▶ _Records to use_:
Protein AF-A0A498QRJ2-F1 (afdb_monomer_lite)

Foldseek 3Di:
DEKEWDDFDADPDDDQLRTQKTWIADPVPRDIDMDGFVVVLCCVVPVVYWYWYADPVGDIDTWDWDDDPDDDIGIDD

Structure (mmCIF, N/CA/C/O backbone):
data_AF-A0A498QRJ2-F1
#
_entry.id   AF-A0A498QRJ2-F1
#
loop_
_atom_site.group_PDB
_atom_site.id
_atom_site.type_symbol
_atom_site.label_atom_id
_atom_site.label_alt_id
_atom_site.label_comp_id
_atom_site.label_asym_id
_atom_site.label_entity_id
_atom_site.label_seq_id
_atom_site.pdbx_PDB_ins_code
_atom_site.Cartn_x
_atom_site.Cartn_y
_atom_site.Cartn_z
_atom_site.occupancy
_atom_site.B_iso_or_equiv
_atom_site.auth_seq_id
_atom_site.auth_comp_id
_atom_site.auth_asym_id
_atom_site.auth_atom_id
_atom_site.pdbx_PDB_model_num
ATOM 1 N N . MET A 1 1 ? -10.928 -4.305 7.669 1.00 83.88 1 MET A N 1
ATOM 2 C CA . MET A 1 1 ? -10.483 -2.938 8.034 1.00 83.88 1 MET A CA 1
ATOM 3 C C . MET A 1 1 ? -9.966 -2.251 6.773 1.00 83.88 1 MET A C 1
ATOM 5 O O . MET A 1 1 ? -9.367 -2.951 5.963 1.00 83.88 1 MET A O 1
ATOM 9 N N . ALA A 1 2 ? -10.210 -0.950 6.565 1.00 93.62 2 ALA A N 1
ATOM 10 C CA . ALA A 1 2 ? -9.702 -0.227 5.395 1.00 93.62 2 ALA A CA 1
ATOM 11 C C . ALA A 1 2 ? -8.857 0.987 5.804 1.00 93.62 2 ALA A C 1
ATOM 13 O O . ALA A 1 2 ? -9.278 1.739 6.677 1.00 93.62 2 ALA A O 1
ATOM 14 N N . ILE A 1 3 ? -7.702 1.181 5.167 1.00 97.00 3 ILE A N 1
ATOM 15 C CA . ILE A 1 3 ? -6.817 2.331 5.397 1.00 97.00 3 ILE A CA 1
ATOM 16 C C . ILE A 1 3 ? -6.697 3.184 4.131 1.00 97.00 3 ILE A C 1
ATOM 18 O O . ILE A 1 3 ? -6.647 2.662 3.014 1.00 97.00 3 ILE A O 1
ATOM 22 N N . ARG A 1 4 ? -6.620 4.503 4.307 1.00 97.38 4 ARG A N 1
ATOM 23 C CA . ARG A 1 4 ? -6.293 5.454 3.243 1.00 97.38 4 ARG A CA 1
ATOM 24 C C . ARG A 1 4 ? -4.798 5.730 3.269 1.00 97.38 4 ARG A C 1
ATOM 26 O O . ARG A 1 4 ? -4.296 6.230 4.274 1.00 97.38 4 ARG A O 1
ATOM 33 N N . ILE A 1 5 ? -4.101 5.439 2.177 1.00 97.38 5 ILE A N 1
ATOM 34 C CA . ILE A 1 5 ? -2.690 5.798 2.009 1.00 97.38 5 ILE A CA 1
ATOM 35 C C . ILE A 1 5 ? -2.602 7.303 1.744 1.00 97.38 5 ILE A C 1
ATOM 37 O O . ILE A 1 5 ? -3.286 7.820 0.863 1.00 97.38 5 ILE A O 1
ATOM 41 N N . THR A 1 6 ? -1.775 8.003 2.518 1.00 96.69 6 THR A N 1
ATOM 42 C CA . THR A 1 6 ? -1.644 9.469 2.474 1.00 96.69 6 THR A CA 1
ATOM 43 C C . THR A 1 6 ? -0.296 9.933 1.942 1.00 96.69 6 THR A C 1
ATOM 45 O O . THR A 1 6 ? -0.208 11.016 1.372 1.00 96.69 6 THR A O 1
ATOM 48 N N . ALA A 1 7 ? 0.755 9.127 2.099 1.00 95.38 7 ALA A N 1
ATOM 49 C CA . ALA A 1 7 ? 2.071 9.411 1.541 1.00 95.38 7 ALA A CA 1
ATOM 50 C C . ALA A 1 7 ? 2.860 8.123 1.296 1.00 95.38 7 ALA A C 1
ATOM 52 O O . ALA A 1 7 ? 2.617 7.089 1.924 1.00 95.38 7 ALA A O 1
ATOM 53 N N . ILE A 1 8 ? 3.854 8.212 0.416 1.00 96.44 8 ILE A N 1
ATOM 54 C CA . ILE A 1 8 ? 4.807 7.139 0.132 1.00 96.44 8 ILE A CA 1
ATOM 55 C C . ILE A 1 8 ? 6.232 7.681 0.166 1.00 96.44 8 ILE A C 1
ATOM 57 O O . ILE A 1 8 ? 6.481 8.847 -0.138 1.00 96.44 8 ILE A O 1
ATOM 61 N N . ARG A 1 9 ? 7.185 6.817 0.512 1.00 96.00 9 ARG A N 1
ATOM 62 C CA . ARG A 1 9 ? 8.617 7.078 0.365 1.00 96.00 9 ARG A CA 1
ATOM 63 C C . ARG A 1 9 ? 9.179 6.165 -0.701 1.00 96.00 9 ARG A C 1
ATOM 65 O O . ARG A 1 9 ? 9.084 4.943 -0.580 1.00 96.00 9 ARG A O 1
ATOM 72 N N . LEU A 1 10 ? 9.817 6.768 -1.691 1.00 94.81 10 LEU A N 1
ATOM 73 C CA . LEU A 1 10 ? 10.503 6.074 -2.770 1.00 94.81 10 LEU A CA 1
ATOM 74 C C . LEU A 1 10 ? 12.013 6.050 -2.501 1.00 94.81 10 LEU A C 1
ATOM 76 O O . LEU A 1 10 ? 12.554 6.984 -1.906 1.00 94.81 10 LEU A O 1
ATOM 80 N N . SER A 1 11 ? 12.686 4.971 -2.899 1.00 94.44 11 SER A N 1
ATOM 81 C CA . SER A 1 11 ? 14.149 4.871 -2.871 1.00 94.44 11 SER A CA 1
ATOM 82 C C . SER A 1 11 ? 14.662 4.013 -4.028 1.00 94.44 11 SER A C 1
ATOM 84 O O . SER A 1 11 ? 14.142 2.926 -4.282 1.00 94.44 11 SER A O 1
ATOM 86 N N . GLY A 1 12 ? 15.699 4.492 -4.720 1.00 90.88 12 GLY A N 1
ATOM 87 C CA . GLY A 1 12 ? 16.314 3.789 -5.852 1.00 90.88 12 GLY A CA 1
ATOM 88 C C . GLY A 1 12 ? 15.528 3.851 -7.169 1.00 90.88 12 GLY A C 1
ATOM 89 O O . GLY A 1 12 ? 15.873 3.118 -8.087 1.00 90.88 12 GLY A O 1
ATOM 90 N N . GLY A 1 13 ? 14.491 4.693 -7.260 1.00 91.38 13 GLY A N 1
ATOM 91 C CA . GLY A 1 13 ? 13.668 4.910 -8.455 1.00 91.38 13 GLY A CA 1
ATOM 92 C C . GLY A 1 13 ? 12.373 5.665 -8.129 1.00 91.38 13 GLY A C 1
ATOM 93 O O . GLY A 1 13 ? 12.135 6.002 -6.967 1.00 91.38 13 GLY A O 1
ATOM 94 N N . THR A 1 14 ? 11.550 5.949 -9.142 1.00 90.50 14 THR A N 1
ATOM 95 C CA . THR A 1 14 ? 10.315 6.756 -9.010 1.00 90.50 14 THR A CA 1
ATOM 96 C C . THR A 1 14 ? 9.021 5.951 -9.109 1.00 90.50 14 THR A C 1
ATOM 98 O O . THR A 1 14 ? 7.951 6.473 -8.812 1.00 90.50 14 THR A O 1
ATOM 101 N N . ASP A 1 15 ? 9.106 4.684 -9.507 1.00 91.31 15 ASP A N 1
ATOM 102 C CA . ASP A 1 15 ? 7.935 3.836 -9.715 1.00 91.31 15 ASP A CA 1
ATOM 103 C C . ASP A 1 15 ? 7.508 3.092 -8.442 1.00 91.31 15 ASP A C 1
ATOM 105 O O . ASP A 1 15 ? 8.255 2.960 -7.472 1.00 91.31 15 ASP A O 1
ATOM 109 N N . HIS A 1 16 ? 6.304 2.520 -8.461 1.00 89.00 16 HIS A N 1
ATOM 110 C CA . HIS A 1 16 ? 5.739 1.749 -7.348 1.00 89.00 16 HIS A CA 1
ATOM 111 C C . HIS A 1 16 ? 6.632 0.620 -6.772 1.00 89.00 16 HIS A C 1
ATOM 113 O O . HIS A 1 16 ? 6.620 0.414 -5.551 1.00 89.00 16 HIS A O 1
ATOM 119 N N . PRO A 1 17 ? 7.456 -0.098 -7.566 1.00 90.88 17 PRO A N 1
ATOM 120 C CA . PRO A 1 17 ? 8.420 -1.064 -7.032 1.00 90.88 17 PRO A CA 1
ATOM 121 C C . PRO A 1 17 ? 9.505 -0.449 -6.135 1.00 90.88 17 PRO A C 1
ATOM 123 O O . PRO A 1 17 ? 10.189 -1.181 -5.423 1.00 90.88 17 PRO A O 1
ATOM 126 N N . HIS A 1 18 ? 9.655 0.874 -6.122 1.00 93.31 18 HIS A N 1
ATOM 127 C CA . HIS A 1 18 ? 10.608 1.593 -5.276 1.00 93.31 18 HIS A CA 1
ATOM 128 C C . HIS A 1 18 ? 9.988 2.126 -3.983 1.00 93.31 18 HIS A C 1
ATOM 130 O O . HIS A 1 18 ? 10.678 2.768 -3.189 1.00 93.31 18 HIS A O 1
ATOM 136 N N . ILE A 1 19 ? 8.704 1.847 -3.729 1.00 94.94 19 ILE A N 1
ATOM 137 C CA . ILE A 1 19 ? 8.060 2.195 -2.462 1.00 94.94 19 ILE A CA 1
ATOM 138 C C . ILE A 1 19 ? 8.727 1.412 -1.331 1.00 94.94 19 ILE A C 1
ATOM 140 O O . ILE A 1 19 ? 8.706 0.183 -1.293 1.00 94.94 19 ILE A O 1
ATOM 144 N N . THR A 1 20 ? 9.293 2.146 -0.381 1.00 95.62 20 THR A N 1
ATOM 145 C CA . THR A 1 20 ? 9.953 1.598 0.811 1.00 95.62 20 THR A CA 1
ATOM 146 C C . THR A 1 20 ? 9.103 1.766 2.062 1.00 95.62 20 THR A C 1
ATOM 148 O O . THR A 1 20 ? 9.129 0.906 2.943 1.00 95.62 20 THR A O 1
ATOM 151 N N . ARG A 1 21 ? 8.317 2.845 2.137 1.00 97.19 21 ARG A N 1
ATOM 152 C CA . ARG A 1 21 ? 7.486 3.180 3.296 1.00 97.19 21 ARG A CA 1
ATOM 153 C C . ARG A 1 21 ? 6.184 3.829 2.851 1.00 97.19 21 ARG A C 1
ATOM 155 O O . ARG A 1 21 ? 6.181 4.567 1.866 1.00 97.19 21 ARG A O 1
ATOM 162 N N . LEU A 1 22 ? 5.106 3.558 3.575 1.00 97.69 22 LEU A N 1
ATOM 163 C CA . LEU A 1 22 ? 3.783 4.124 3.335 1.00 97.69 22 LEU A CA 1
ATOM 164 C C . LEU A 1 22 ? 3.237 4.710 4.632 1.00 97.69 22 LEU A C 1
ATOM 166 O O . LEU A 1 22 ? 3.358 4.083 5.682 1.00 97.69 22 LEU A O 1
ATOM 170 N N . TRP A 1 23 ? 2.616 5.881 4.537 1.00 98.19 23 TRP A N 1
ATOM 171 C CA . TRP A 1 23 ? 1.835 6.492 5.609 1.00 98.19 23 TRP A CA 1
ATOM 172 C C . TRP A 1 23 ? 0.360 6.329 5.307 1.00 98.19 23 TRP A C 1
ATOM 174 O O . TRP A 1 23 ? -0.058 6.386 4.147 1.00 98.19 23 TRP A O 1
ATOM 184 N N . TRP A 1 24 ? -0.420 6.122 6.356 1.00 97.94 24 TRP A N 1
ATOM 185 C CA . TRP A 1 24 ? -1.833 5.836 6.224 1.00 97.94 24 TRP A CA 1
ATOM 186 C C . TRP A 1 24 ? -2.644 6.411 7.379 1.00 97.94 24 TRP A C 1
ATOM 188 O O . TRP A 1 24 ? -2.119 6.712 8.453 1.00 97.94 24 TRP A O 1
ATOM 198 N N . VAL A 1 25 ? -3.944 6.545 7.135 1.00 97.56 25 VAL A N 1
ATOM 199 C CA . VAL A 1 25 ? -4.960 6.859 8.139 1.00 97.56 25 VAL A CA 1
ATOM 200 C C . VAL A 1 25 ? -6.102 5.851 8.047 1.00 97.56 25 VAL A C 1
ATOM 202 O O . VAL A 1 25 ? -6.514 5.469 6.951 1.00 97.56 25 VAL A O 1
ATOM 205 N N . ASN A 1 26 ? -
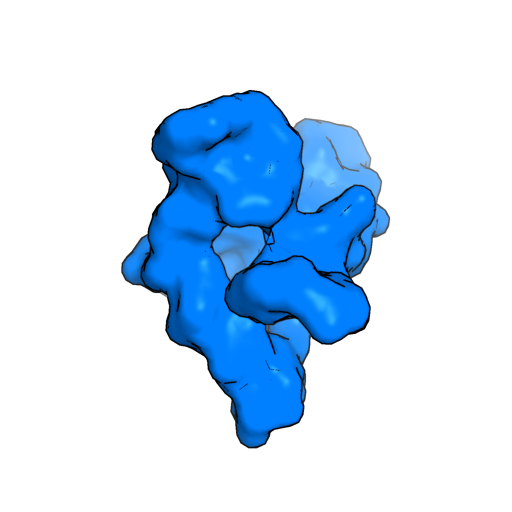6.620 5.411 9.187 1.00 96.12 26 ASN A N 1
ATOM 206 C CA . ASN A 1 26 ? -7.861 4.662 9.278 1.00 96.12 26 ASN A CA 1
ATOM 207 C C . ASN A 1 26 ? -9.021 5.664 9.414 1.00 96.12 26 ASN A C 1
ATOM 209 O O . ASN A 1 26 ? -9.159 6.295 10.461 1.00 96.12 26 ASN A O 1
ATOM 213 N N . PRO A 1 27 ? -9.871 5.837 8.388 1.00 93.44 27 PRO A N 1
ATOM 214 C CA . PRO A 1 27 ? -10.945 6.828 8.416 1.00 93.44 27 PRO A CA 1
ATOM 215 C C . PRO A 1 27 ? -12.041 6.511 9.444 1.00 93.44 27 PRO A C 1
ATOM 217 O O . PRO A 1 27 ? -12.807 7.402 9.792 1.00 93.44 27 PRO A O 1
ATOM 220 N N . ALA A 1 28 ? -12.142 5.265 9.922 1.00 93.75 28 ALA A N 1
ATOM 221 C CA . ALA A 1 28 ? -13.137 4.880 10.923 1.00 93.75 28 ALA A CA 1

▶ _About this task_:
The first line of the records and every line down to the line with "ATOM 22 N N" must be quoted exactly; leave out all else.

▶ _Solution to this exercise_:
Protein AF-A0A498QRJ2-F1 (afdb_monomer_lite)

Foldseek 3Di:
DEKEWDDFDADPDDDQLRTQKTWIADPVPRDIDMDGFVVVLCCVVPVVYWYWYADPVGDIDTWDWDDDPDDDIGIDD

Structure (mmCIF, N/CA/C/O backbone):
data_AF-A0A498QRJ2-F1
#
_entry.id   AF-A0A498QRJ2-F1
#
loop_
_atom_site.group_PDB
_atom_site.id
_atom_site.type_symbol
_atom_site.label_atom_id
_atom_site.label_alt_id
_atom_site.label_comp_id
_atom_site.label_asym_id
_atom_site.label_entity_id
_atom_site.label_seq_id
_atom_site.pdbx_PDB_ins_code
_atom_site.Cartn_x
_atom_site.Cartn_y
_atom_site.Cartn_z
_atom_site.occupancy
_atom_site.B_iso_or_equiv
_atom_site.auth_seq_id
_atom_site.auth_comp_id
_atom_site.auth_asym_id
_atom_site.auth_atom_id
_atom_site.pdbx_PDB_model_num
ATOM 1 N N . MET A 1 1 ? -10.928 -4.305 7.669 1.00 83.88 1 MET A N 1
ATOM 2 C CA . MET A 1 1 ? -10.483 -2.938 8.034 1.00 83.88 1 MET A CA 1
ATOM 3 C C . MET A 1 1 ? -9.966 -2.251 6.773 1.00 83.88 1 MET A C 1
ATOM 5 O O . MET A 1 1 ? -9.367 -2.951 5.963 1.00 83.88 1 MET A O 1
ATOM 9 N N . ALA A 1 2 ? -10.210 -0.950 6.565 1.00 93.62 2 ALA A N 1
ATOM 10 C CA . ALA A 1 2 ? -9.702 -0.227 5.395 1.00 93.62 2 ALA A CA 1
ATOM 11 C C . ALA A 1 2 ? -8.857 0.987 5.804 1.00 93.62 2 ALA A C 1
ATOM 13 O O . ALA A 1 2 ? -9.278 1.739 6.677 1.00 93.62 2 ALA A O 1
ATOM 14 N N . ILE A 1 3 ? -7.702 1.181 5.167 1.00 97.00 3 ILE A N 1
ATOM 15 C CA . ILE A 1 3 ? -6.817 2.331 5.397 1.00 97.00 3 ILE A CA 1
ATOM 16 C C . ILE A 1 3 ? -6.697 3.184 4.131 1.00 97.00 3 ILE A C 1
ATOM 18 O O . ILE A 1 3 ? -6.647 2.662 3.014 1.00 97.00 3 ILE A O 1
ATOM 22 N N . ARG A 1 4 ? -6.620 4.503 4.307 1.00 97.38 4 ARG A N 1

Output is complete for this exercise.